Celia Brackenridge, professor of sport and leisure at Cheltenham and Gloucester College of Higher Education, is concerned about the use of sport for access to children.
Having submitted a four-page report to the Cullen Inquiry in the aftermath of the Dunblane atrocity, she made a presentation to sports governing bodies in England on child abuse in sport in the summer.
Professor Brackenridge claims she offered her services to the Scottish Sports Council (SSC) earlier this year, only to be turned down.
Since then, she has been approached by the Sports Council in England, the Northern Ireland Sports Council and the Welsh Sports Council to lecture on the subject but the SSC has still not invited her to talk to governing bodies.
However, the SSC's Scottish Coaching Unit, which has close links with the National Coaching Foundation (NCF) in England, is now addressing the whole issue.
"It's a huge issue, particularly after Dunblane. We need to get together with governing bodies and local authorities and look at setting up regional workshops," said Liz Scoular, coaching development officer with the unit.
Professor Brackenridge is concerned that the media attention after the Cullen Inquiry focused on the gun issue and not on child protection in sport.
She has been lobbying the Sports Council in England and the NCF on the subject for 10 years, and calculates that whereas the council spends Pounds 1 million a year on doping control and drug-testing procedures, there is no equivalent budget for child protection. She urges legal and financial resources to be made available more readily for this area.
"To my mind, drug abuse was the sports problem of the 1980s and sexual abuse is the problem of the 1990s," Professor Brackenridge told The TES Scotland.
"We don't know if we're over-estimating or under-estimating, but I'm pretty confident it's more widespread in sport than is realised.
"I've been accused of scare-mongering or conducting a witch-hunt, but it was shown when swimming coach Paul Hickson was convicted that these things are happening in sport."
After Dunblane, Professor Brackenridge conducted a survey of the parents of 186 young athletes aged 13-19 to determine what they knew of the coaches who instructed their children. While most knew of the coach's qualifications to teach their subject, few knew anything about their personal background.
The professor is in no doubt that sport has been used as a vehicle to get access to children and pointed out in her submission to the Cullen Inquiry that the killer Thomas Hamilton used voluntary sport organisations to gain access to children.
She pointed out that voluntary organisations fall outside the regulatory framework for child protection which applies to public sector employees. Whereas the Scout movement had managed to prevent him re-joining, there were no prevention systems in place in a sports context.
"The problem in sport is that the sports councils see it as a problem for the governing bodies and the governing bodies believe it is something for the sports councils and it is batted between the two. Things are starting to be done but it is too little, too late," Professor Brackenridge continued.
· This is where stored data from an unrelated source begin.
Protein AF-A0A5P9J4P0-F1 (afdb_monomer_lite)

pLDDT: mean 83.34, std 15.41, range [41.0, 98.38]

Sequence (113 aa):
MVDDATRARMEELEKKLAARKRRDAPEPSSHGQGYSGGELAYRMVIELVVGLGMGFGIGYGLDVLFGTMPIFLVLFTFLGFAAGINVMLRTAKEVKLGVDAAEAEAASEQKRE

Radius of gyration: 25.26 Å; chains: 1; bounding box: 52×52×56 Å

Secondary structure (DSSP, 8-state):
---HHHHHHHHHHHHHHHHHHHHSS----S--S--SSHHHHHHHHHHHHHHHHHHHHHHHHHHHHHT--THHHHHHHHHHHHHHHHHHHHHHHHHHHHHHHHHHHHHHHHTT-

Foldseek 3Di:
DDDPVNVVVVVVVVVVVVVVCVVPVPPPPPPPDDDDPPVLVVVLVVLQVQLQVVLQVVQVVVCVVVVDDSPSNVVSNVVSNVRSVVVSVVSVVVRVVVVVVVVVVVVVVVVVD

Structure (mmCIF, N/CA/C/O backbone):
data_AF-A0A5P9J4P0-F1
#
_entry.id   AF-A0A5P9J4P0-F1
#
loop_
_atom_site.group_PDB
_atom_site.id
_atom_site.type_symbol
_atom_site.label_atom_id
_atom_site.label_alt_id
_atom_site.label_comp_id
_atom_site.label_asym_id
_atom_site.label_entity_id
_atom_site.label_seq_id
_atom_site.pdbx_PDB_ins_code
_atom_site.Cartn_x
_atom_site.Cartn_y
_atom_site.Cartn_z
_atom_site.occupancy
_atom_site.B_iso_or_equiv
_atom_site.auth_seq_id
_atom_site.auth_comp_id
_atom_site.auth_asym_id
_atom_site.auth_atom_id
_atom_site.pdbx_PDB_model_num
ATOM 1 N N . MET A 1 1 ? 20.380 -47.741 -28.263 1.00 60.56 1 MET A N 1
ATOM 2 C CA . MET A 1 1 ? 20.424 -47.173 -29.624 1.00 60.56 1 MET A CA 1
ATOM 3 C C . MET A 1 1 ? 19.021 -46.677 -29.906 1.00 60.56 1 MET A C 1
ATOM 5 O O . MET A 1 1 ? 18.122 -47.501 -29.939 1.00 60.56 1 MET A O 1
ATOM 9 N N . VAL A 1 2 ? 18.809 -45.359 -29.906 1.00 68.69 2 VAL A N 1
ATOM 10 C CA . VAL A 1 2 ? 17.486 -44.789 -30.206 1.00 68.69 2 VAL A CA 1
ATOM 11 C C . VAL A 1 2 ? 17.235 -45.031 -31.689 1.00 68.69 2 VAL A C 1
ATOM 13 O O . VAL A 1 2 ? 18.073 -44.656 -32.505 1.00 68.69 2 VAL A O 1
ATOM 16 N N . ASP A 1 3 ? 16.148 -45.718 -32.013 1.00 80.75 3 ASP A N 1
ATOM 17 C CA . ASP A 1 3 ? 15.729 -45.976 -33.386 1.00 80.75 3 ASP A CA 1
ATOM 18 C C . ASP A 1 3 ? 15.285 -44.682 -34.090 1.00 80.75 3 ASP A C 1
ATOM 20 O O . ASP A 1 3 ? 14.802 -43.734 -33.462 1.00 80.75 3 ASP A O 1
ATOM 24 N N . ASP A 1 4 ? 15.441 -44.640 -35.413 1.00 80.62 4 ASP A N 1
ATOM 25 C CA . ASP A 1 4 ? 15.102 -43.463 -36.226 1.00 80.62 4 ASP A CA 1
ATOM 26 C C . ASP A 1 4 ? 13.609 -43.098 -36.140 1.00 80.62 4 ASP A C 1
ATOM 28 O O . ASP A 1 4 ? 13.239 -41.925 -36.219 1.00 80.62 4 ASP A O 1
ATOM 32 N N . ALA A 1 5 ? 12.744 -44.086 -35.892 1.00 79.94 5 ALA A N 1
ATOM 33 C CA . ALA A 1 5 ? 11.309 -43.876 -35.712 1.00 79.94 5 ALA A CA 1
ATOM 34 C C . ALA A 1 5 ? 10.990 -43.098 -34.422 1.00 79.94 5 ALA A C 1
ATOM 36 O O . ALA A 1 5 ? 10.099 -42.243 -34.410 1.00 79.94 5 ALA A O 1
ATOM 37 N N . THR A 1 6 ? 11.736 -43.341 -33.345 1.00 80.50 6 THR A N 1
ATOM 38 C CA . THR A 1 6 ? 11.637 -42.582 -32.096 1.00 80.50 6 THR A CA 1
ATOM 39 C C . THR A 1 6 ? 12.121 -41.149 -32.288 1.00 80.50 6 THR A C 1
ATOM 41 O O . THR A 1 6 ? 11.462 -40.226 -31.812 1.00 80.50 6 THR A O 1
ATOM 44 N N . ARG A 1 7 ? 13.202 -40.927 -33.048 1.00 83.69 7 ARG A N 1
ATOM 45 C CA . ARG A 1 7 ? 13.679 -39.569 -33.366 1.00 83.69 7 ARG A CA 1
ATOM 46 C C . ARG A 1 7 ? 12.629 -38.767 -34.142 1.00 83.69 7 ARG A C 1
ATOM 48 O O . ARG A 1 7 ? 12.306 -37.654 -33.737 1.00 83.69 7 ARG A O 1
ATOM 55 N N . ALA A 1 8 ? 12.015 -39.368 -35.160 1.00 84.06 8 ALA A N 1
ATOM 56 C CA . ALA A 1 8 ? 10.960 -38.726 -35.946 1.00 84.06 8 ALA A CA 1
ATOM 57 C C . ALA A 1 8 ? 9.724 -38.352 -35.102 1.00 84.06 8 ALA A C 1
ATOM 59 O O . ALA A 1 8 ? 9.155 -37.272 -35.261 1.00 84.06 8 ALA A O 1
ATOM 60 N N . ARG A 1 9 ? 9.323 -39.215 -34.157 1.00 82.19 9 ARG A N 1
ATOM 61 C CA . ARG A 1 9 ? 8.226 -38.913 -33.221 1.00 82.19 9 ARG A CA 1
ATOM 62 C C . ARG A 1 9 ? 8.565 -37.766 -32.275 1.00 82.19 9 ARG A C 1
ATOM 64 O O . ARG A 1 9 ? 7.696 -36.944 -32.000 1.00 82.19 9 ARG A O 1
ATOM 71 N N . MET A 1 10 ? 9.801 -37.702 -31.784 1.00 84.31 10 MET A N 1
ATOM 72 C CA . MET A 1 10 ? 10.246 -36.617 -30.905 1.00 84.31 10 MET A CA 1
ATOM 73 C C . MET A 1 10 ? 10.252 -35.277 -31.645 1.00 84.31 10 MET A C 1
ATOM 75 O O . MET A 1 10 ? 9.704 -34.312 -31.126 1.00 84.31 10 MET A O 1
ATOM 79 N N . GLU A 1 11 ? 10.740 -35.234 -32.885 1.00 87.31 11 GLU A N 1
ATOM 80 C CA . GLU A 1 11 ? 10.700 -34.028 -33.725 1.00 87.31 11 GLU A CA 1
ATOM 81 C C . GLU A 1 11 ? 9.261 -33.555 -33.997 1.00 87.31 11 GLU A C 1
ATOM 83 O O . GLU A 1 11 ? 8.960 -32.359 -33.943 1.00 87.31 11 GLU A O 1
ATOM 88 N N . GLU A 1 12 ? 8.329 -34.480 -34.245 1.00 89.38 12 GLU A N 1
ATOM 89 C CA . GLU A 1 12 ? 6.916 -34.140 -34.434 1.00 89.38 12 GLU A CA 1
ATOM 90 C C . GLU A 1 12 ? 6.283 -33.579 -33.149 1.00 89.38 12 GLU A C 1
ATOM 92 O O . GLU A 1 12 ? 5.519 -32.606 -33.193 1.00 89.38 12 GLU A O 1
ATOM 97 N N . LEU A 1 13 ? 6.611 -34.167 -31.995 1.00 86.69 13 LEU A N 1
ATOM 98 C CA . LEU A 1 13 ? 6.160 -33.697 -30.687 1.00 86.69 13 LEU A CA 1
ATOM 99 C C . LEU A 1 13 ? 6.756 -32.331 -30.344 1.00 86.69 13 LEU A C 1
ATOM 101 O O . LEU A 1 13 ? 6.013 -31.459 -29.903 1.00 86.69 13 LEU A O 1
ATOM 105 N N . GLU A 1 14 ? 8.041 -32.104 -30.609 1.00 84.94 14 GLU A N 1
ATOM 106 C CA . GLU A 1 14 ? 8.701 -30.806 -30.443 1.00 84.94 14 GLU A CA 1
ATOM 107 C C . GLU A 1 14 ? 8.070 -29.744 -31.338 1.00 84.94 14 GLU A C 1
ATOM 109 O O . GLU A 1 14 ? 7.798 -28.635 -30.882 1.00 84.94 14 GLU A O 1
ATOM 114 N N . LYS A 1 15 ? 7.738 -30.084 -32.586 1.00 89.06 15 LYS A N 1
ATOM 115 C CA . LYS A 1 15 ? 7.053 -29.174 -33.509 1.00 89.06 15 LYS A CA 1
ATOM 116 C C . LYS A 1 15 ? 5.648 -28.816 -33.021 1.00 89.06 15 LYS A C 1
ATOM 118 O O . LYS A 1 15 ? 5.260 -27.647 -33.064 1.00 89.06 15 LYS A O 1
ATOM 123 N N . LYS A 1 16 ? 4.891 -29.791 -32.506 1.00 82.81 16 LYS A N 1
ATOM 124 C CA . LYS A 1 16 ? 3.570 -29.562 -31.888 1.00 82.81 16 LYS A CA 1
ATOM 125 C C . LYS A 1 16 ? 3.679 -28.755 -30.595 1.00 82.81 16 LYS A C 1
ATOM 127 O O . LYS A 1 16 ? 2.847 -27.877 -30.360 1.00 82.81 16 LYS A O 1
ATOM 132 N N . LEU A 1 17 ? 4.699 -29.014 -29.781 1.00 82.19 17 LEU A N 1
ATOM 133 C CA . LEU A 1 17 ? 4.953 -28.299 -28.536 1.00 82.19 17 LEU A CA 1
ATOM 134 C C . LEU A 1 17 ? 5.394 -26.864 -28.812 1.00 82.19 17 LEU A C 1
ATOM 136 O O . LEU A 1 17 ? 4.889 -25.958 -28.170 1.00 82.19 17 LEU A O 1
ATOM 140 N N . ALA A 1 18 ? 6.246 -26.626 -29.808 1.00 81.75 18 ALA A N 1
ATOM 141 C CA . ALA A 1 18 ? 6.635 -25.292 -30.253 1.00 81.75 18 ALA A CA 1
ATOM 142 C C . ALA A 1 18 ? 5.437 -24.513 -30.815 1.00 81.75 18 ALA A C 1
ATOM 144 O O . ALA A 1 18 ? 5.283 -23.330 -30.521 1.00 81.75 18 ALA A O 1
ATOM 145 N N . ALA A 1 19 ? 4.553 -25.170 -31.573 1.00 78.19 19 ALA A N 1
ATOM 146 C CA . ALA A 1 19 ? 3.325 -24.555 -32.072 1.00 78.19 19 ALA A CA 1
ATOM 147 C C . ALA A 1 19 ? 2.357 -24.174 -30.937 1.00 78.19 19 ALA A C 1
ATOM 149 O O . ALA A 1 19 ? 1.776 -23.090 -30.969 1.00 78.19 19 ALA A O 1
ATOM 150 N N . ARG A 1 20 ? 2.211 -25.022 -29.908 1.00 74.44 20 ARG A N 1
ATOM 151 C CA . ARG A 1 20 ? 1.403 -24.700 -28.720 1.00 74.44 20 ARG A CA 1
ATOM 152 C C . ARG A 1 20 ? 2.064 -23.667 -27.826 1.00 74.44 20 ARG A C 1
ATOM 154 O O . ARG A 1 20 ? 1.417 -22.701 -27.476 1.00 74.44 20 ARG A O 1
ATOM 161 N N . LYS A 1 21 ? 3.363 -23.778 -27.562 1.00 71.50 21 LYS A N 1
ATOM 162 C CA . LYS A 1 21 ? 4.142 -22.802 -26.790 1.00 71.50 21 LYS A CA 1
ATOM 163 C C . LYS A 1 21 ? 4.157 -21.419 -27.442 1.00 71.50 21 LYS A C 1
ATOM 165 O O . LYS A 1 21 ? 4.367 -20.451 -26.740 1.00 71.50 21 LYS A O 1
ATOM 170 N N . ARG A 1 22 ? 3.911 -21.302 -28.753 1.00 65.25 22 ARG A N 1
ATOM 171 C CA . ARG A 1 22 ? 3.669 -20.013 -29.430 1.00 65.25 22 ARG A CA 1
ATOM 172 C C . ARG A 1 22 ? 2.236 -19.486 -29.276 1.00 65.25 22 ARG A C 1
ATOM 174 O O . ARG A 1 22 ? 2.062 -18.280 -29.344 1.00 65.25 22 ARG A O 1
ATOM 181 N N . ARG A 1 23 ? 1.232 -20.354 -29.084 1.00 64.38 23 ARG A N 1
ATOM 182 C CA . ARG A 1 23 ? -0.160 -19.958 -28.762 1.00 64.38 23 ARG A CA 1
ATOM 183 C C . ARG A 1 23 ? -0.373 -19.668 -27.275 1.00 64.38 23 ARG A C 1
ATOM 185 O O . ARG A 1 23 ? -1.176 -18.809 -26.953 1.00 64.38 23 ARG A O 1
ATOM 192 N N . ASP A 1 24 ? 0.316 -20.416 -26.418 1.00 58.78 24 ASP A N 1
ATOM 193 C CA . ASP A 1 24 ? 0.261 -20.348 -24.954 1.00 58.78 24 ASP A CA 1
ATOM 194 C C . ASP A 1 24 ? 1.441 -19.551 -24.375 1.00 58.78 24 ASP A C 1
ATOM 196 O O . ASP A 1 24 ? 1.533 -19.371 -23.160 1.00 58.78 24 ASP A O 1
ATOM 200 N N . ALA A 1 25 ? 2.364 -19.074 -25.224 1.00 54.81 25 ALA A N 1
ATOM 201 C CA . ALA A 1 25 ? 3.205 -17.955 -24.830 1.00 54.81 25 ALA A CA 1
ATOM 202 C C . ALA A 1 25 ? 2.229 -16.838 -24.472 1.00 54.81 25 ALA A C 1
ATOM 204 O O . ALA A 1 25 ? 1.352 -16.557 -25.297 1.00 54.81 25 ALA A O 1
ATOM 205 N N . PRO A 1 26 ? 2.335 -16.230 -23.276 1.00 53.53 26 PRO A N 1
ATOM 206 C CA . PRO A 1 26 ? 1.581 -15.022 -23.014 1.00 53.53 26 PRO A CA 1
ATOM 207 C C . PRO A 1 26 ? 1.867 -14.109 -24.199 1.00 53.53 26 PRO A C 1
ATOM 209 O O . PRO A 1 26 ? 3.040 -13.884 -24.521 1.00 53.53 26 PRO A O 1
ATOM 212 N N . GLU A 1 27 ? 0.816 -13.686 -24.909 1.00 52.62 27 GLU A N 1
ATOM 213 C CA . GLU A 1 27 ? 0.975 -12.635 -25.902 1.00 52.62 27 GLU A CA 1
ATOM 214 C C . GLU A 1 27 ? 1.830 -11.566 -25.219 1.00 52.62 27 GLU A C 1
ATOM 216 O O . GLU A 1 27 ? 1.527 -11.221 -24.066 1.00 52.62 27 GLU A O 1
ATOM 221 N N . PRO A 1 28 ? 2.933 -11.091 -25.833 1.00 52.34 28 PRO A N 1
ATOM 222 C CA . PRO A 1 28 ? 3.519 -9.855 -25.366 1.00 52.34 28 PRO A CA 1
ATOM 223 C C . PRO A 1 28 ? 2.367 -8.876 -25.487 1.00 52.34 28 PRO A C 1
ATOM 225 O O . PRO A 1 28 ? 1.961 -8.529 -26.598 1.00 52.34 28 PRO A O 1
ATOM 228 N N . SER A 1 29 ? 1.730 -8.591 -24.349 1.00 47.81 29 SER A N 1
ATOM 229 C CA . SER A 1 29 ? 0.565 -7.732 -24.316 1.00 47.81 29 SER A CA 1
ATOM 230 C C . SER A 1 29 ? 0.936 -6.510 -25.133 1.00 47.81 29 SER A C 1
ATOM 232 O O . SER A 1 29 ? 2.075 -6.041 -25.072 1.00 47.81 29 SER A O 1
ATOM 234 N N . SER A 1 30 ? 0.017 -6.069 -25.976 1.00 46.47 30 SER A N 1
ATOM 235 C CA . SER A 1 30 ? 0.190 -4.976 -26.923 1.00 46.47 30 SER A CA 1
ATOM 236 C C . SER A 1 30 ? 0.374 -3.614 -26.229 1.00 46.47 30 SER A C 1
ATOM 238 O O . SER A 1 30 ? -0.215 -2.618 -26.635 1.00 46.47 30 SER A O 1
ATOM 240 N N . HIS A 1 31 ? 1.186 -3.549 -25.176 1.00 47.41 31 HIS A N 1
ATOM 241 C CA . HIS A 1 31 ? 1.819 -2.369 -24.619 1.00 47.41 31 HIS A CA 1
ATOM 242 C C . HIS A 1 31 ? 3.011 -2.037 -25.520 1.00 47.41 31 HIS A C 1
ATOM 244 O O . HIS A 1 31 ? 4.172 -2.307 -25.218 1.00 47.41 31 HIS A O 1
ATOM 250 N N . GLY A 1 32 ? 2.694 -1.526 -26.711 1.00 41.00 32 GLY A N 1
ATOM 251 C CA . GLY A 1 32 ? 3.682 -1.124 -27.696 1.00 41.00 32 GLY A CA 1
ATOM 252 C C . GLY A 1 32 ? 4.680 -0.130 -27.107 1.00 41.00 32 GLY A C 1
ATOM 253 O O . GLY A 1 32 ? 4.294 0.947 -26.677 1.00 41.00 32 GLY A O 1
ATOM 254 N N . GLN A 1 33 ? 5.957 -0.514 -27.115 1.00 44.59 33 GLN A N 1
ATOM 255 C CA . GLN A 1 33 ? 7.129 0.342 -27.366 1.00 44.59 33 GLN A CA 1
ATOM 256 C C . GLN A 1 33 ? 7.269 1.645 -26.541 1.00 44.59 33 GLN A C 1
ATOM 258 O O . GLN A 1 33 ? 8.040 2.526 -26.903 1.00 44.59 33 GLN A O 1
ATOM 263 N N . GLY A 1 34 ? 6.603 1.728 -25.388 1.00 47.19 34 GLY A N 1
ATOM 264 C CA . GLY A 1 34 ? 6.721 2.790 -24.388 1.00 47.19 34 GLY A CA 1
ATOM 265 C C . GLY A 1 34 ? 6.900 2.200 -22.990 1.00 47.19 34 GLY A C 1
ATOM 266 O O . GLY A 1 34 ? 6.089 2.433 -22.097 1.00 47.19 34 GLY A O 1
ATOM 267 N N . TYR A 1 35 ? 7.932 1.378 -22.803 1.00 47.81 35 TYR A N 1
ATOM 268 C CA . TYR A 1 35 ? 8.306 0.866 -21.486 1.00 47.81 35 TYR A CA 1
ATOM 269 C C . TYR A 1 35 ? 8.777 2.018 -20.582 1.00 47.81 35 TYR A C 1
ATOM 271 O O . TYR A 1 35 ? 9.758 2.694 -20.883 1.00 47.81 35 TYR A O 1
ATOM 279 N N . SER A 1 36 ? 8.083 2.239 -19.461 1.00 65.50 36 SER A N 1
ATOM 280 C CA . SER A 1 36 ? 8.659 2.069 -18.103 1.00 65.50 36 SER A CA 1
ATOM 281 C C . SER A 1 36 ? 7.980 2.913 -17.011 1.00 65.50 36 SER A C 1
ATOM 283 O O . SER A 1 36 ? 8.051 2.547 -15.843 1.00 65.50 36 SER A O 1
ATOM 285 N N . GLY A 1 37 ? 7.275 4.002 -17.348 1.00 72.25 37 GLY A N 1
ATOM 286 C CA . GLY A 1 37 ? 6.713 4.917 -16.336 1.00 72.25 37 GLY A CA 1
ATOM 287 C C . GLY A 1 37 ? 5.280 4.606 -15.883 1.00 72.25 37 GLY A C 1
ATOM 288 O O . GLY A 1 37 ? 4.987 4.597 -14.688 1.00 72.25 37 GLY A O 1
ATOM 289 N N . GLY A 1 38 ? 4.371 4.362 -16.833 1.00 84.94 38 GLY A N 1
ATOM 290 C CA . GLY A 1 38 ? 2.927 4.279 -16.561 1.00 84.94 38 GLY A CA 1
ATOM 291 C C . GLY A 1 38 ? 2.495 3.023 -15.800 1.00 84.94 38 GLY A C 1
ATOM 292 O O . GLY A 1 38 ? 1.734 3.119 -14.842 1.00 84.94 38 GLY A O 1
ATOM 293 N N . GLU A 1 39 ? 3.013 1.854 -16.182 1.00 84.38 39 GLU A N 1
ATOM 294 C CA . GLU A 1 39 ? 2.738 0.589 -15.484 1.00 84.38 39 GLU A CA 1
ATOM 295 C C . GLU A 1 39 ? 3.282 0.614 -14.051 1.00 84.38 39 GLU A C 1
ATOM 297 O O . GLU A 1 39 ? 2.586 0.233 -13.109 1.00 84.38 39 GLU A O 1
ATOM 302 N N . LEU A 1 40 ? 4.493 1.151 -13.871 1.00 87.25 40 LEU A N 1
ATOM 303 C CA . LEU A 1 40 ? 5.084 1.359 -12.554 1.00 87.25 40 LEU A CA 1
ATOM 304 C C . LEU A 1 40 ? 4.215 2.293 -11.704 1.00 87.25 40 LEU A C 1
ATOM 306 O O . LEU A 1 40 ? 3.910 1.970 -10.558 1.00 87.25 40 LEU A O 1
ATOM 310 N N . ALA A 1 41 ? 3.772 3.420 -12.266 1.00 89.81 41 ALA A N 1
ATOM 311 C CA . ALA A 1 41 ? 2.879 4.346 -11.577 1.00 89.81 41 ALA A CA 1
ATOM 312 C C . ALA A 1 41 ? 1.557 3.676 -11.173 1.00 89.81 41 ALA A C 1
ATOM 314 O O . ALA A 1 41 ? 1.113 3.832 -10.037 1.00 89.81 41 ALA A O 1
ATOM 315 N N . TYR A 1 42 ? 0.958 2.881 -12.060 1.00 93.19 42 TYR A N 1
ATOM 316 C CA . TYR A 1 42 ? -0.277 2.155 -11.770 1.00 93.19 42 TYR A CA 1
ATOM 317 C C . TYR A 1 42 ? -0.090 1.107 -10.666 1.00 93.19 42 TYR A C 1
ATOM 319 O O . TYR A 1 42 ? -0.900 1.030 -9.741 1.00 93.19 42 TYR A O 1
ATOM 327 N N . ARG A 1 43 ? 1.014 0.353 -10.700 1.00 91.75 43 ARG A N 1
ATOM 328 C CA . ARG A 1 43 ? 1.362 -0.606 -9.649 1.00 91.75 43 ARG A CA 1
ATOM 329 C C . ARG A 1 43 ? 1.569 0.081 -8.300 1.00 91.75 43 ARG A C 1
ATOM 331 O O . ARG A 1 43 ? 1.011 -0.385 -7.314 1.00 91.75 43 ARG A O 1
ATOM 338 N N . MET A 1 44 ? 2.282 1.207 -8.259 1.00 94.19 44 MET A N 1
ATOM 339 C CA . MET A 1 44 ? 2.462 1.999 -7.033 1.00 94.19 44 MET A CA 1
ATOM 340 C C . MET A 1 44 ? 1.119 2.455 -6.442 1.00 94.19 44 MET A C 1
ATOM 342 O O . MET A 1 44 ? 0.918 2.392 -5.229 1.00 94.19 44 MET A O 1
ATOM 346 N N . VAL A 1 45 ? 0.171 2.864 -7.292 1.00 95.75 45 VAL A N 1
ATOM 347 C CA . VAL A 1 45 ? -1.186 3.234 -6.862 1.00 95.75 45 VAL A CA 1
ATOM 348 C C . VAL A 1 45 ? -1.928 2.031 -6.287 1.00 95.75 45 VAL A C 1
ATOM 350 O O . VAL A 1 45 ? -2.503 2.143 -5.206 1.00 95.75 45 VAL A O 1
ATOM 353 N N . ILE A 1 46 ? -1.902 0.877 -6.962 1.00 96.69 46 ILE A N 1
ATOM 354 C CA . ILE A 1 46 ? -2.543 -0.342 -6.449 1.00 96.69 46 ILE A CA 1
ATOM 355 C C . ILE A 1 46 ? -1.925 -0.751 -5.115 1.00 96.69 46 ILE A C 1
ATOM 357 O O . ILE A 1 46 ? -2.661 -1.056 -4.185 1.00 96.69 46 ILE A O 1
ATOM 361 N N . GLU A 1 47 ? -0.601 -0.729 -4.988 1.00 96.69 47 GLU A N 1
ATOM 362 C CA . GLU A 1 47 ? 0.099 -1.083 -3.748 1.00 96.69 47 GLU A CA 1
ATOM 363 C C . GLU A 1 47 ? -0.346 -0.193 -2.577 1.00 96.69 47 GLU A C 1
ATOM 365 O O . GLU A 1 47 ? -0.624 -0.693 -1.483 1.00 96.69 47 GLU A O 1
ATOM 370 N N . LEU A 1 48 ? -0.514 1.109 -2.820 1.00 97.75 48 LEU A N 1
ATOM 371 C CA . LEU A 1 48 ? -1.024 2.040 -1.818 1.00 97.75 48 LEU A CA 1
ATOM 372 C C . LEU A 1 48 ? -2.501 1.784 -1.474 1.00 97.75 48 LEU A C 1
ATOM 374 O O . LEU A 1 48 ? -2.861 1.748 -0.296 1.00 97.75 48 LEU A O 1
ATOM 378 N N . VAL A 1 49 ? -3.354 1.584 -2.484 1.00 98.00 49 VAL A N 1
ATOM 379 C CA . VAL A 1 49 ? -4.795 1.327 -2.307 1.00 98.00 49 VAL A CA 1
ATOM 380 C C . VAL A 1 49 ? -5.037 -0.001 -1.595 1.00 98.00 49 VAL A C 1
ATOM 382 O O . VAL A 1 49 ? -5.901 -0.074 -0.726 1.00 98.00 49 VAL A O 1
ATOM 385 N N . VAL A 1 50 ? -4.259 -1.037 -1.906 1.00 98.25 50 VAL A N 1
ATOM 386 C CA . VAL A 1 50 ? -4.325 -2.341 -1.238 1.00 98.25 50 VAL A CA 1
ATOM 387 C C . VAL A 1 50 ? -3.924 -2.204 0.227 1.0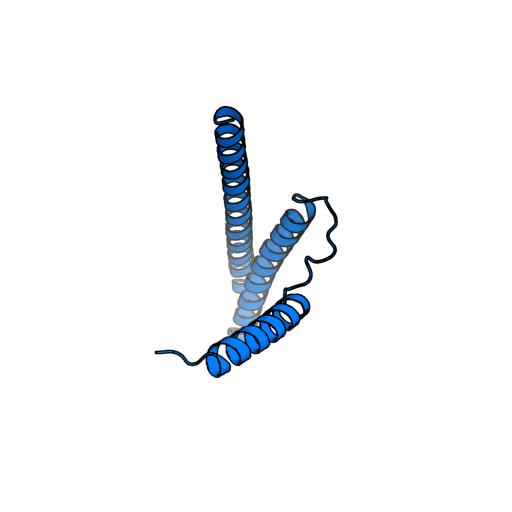0 98.25 50 VAL A C 1
ATOM 389 O O . VAL A 1 50 ? -4.654 -2.686 1.090 1.00 98.25 50 VAL A O 1
ATOM 392 N N . GLY A 1 51 ? -2.823 -1.509 0.531 1.00 97.88 51 GLY A N 1
ATOM 393 C CA . GLY A 1 51 ? -2.399 -1.270 1.914 1.00 97.88 51 GLY A CA 1
ATOM 394 C C . GLY A 1 51 ? -3.455 -0.515 2.726 1.00 97.88 51 GLY A C 1
ATOM 395 O O . GLY A 1 51 ? -3.829 -0.943 3.821 1.00 97.88 51 GLY A O 1
ATOM 396 N N . LEU A 1 52 ? -3.999 0.568 2.163 1.00 98.12 52 LEU A N 1
ATOM 397 C CA . LEU A 1 52 ? -5.046 1.360 2.807 1.00 98.12 52 LEU A CA 1
ATOM 398 C C . LEU A 1 52 ? -6.351 0.568 2.967 1.00 98.12 52 LEU A C 1
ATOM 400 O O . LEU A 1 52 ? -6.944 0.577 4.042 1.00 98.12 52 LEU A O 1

The NCF, in partnership with the National Society of Prevention of Cruelty to Children (NSPCC), have now printed leaflets and posters on "Protecting Children From Abuse" which have been distributed to the sports governing bodies in England. At present, only Glasgow City Council from Scotland has requested a substantial supply.
In the autumn, the NCF is to begin a programme of training up tutors in the subject who will train coaches at local sports centres and within local authorities in England.
But Scotland still has some catching up to do.